The tortoises (Kiki and Piki) and Terrapins (Otto and Fifi) were the children's reward for finishing their first two books and becoming published authors.
Rainbow -- the cat

The cat just showed up. She wears a bell and a collar of the same color as her eyes. She is very friendly, and also appears to be heavily pregnant. Her black and white coloring is similar to that of Coditza, our dog. Perhaps she thought that they belonged together. He receives meat to eat, and so does the cat now. They both refuse the appropriate pet food. Andy calls her "Rainbow" because white light has the full spectrum of colored light in it, and black just absorbs everything.  Rainbow must belong to a neighbor - although the ones I have asked do not know her. She caught a rat today, and ate it in front of us. Part of its skull and tail is still in the yard. The ants are eating what remained.
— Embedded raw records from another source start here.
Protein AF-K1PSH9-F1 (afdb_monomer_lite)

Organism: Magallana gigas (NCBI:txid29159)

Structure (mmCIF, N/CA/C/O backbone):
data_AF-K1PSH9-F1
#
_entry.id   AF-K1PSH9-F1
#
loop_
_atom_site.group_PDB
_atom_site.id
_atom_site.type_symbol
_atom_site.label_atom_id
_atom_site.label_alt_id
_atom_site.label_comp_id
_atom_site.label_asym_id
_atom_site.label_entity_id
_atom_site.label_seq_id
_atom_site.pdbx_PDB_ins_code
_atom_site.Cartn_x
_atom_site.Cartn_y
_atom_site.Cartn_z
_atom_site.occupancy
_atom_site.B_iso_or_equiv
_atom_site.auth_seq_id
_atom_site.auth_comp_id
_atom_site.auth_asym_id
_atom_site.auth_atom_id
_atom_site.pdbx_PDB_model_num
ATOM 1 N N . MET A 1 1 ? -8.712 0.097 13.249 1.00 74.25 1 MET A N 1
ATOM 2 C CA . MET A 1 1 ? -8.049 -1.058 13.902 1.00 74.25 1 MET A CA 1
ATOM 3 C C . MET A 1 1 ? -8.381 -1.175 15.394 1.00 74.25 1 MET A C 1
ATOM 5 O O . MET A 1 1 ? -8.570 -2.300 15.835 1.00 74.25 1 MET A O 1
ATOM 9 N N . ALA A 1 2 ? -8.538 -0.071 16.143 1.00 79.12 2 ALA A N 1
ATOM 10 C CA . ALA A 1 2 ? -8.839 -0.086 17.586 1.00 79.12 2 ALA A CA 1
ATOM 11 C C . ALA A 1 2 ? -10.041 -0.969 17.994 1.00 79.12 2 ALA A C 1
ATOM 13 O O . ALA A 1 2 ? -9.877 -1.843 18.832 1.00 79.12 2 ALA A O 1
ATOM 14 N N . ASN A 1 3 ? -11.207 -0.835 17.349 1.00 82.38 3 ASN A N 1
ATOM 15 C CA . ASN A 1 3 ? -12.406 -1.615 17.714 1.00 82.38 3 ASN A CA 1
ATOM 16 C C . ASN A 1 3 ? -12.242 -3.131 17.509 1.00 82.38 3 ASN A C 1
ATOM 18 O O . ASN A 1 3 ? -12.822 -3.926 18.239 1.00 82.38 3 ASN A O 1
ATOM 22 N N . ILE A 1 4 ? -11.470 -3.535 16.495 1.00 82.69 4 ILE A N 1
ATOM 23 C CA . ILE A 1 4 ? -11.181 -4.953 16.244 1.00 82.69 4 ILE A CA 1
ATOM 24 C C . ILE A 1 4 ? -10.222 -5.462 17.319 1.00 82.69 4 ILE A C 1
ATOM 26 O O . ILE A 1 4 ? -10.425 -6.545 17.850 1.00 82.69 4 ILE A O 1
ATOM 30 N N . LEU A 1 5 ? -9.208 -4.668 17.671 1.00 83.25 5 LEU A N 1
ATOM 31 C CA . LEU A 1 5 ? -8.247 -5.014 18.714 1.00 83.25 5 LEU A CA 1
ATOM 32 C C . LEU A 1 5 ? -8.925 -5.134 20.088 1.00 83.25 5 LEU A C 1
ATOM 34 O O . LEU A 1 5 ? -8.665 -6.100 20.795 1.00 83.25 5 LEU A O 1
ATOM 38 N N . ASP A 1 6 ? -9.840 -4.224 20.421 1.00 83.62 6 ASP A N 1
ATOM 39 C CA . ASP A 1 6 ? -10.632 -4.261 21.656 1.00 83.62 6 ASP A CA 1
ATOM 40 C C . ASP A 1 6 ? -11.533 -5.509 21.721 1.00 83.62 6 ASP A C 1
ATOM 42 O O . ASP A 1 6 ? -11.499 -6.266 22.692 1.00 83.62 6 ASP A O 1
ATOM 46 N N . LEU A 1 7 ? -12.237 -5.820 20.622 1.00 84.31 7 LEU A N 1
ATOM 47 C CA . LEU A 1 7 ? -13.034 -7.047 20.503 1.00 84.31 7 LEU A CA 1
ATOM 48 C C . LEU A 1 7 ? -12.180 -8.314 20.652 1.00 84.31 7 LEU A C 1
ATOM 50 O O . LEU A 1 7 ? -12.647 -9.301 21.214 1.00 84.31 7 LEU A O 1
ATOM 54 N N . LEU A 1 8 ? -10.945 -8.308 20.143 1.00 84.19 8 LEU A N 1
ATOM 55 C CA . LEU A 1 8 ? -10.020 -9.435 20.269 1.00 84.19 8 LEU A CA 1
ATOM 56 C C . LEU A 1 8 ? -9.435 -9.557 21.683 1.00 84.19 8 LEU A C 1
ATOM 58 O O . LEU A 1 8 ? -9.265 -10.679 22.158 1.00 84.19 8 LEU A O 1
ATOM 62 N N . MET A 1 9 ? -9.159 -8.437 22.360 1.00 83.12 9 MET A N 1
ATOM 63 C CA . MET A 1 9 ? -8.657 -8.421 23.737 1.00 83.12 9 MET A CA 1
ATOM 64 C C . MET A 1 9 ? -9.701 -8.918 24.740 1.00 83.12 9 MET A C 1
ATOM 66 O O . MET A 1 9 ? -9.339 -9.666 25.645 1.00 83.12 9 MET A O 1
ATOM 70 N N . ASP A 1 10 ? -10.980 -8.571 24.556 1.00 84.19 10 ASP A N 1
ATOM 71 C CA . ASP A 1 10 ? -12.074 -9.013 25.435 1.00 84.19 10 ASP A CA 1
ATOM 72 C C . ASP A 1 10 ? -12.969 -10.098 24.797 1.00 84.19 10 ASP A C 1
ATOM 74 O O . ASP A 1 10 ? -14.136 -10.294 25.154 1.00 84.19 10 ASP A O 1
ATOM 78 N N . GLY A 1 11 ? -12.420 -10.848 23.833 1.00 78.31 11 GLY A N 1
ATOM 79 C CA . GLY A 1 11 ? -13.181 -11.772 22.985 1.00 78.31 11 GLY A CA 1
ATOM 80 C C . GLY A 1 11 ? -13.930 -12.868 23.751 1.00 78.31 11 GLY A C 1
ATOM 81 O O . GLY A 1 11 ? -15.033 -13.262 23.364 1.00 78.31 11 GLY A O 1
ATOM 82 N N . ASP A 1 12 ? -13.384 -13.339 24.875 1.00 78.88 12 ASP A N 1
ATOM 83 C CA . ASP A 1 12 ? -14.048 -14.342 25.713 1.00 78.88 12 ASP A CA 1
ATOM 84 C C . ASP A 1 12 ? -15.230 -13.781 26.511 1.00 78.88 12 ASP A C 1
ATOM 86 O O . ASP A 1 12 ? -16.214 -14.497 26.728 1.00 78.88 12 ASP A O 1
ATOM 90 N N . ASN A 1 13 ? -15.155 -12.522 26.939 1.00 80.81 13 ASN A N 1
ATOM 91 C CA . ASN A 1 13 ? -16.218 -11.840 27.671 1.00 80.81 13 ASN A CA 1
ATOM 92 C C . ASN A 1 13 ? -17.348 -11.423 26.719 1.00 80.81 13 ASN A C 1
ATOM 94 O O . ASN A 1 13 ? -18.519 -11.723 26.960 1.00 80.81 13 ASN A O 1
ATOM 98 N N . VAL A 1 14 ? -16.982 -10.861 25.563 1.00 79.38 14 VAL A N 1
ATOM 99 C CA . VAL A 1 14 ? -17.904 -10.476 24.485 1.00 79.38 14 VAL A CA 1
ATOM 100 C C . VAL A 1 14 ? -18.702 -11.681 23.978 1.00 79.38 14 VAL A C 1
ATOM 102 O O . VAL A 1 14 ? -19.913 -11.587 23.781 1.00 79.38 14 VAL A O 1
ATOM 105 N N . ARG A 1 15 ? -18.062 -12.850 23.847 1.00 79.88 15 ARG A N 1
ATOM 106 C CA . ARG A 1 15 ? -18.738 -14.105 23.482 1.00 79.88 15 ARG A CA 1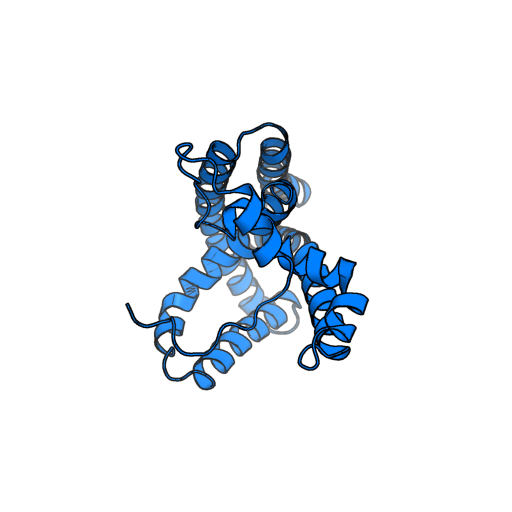
ATOM 107 C C . ARG A 1 15 ? -19.741 -14.570 24.536 1.00 79.88 15 ARG A C 1
ATOM 109 O O . ARG A 1 15 ? -20.810 -15.062 24.192 1.00 79.88 15 ARG A O 1
ATOM 116 N N . LYS A 1 16 ? -19.393 -14.478 25.823 1.00 80.94 16 LYS A N 1
ATOM 117 C CA . LYS A 1 16 ? -20.293 -14.896 26.914 1.00 80.94 16 LYS A CA 1
ATOM 118 C C . LYS A 1 16 ? -21.522 -13.994 27.007 1.00 80.94 16 LYS A C 1
ATOM 120 O O . LYS A 1 16 ? -22.590 -14.477 27.366 1.00 80.94 16 LYS A O 1
ATOM 125 N N . ASN A 1 17 ? -21.366 -12.720 26.658 1.00 83.25 17 ASN A N 1
ATOM 126 C CA . ASN A 1 17 ? -22.425 -11.722 26.737 1.00 83.25 17 ASN A CA 1
ATOM 127 C C . ASN A 1 17 ? -23.268 -11.601 25.448 1.00 83.25 17 ASN A C 1
ATOM 129 O O . ASN A 1 17 ? -24.288 -10.918 25.455 1.00 83.25 17 ASN A O 1
ATOM 133 N N . ASN 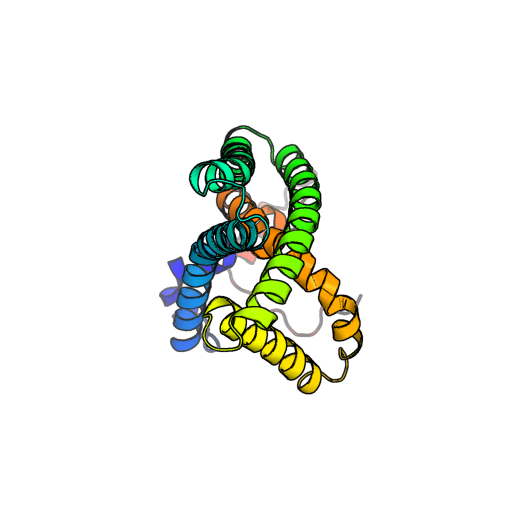A 1 18 ? -22.875 -12.241 24.335 1.00 80.88 18 ASN A N 1
ATOM 134 C CA . ASN A 1 18 ? -23.568 -12.105 23.051 1.00 80.88 18 ASN A CA 1
ATOM 135 C C . ASN A 1 18 ? -23.673 -13.433 22.280 1.00 80.88 18 ASN A C 1
ATOM 137 O O . ASN A 1 18 ? -22.683 -13.962 21.778 1.00 80.88 18 ASN A O 1
ATOM 141 N N . GLN A 1 19 ? -24.900 -13.940 22.120 1.00 77.06 19 GLN A N 1
ATOM 142 C CA . GLN A 1 19 ? -25.179 -15.208 21.430 1.00 77.06 19 GLN A CA 1
ATOM 143 C C . GLN A 1 19 ? -24.910 -15.163 19.916 1.00 77.06 19 GLN A C 1
ATOM 145 O O . GLN A 1 19 ? -24.733 -16.212 19.300 1.00 77.06 19 GLN A O 1
ATOM 150 N N . ASN A 1 20 ? -24.823 -13.969 19.322 1.00 81.81 20 ASN A N 1
ATOM 151 C CA . ASN A 1 20 ? -24.540 -13.801 17.894 1.00 81.81 20 ASN A CA 1
ATOM 152 C C . ASN A 1 20 ? -23.036 -13.872 17.573 1.00 81.81 20 ASN A C 1
ATOM 154 O O . ASN A 1 20 ? -22.660 -14.011 16.408 1.00 81.81 20 ASN A O 1
ATOM 158 N N . ILE A 1 21 ? -22.163 -13.780 18.585 1.00 83.62 21 ILE A N 1
ATOM 159 C CA . ILE A 1 21 ? -20.708 -13.783 18.406 1.00 83.62 21 ILE A CA 1
ATOM 160 C C . ILE A 1 21 ? -20.174 -15.192 18.665 1.00 83.62 21 ILE A C 1
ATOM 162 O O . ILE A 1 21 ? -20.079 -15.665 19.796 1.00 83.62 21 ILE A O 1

I worry about Rainbow's safety now. What if the rats are poisoned?

Easter eggs
Edward, David and Andy painted eggs with water-colors this year. There is the Robot egg, the Jupiter egg and a few of more standard coloring. The Jupiter egg is the favorite - although it's not the toughest of all. I will soon have a post about my technical paper on Jupiter. It should be submitted this week, and once it's accepted I will write about it. In the meantime -- below is Jupiter the egg.

Jupiter -- the egg
Finishing this post late reminds me of my religion teacher from middle school who used "Hristos a inviat" instead of hello many months after Easter. He had white hair and seemed so very old to me (he was likely in his late 40s or early 50s). I remember it was summer. School was long over when I met him on the street. He started the conversation with "Hristos a inviat", and then explained that everyone should be rejoicing not just during Easter, but for much longer. 

When I walk past the Timis river and see all the lambs brought for slaughter to celebrate Easter, I cringe. My mother reminds me that fewer people go hungry now than when she was young, and that this is because of industry and agriculture -- it's now possible to feed everyone. I suppose it's fair to see a tiny piece of the price paid from time to time. The killing of lambs does not happen in the open in the US or the fancier parts of Europe. But it's interesting to watch how we can so easily turn off compassion. When seeing the lambs, I think of the various countries in the world where there is war and wonder if there will ever be a time when we'll be truly kind and grateful for what we have -- perhaps when there will be less left to destroy.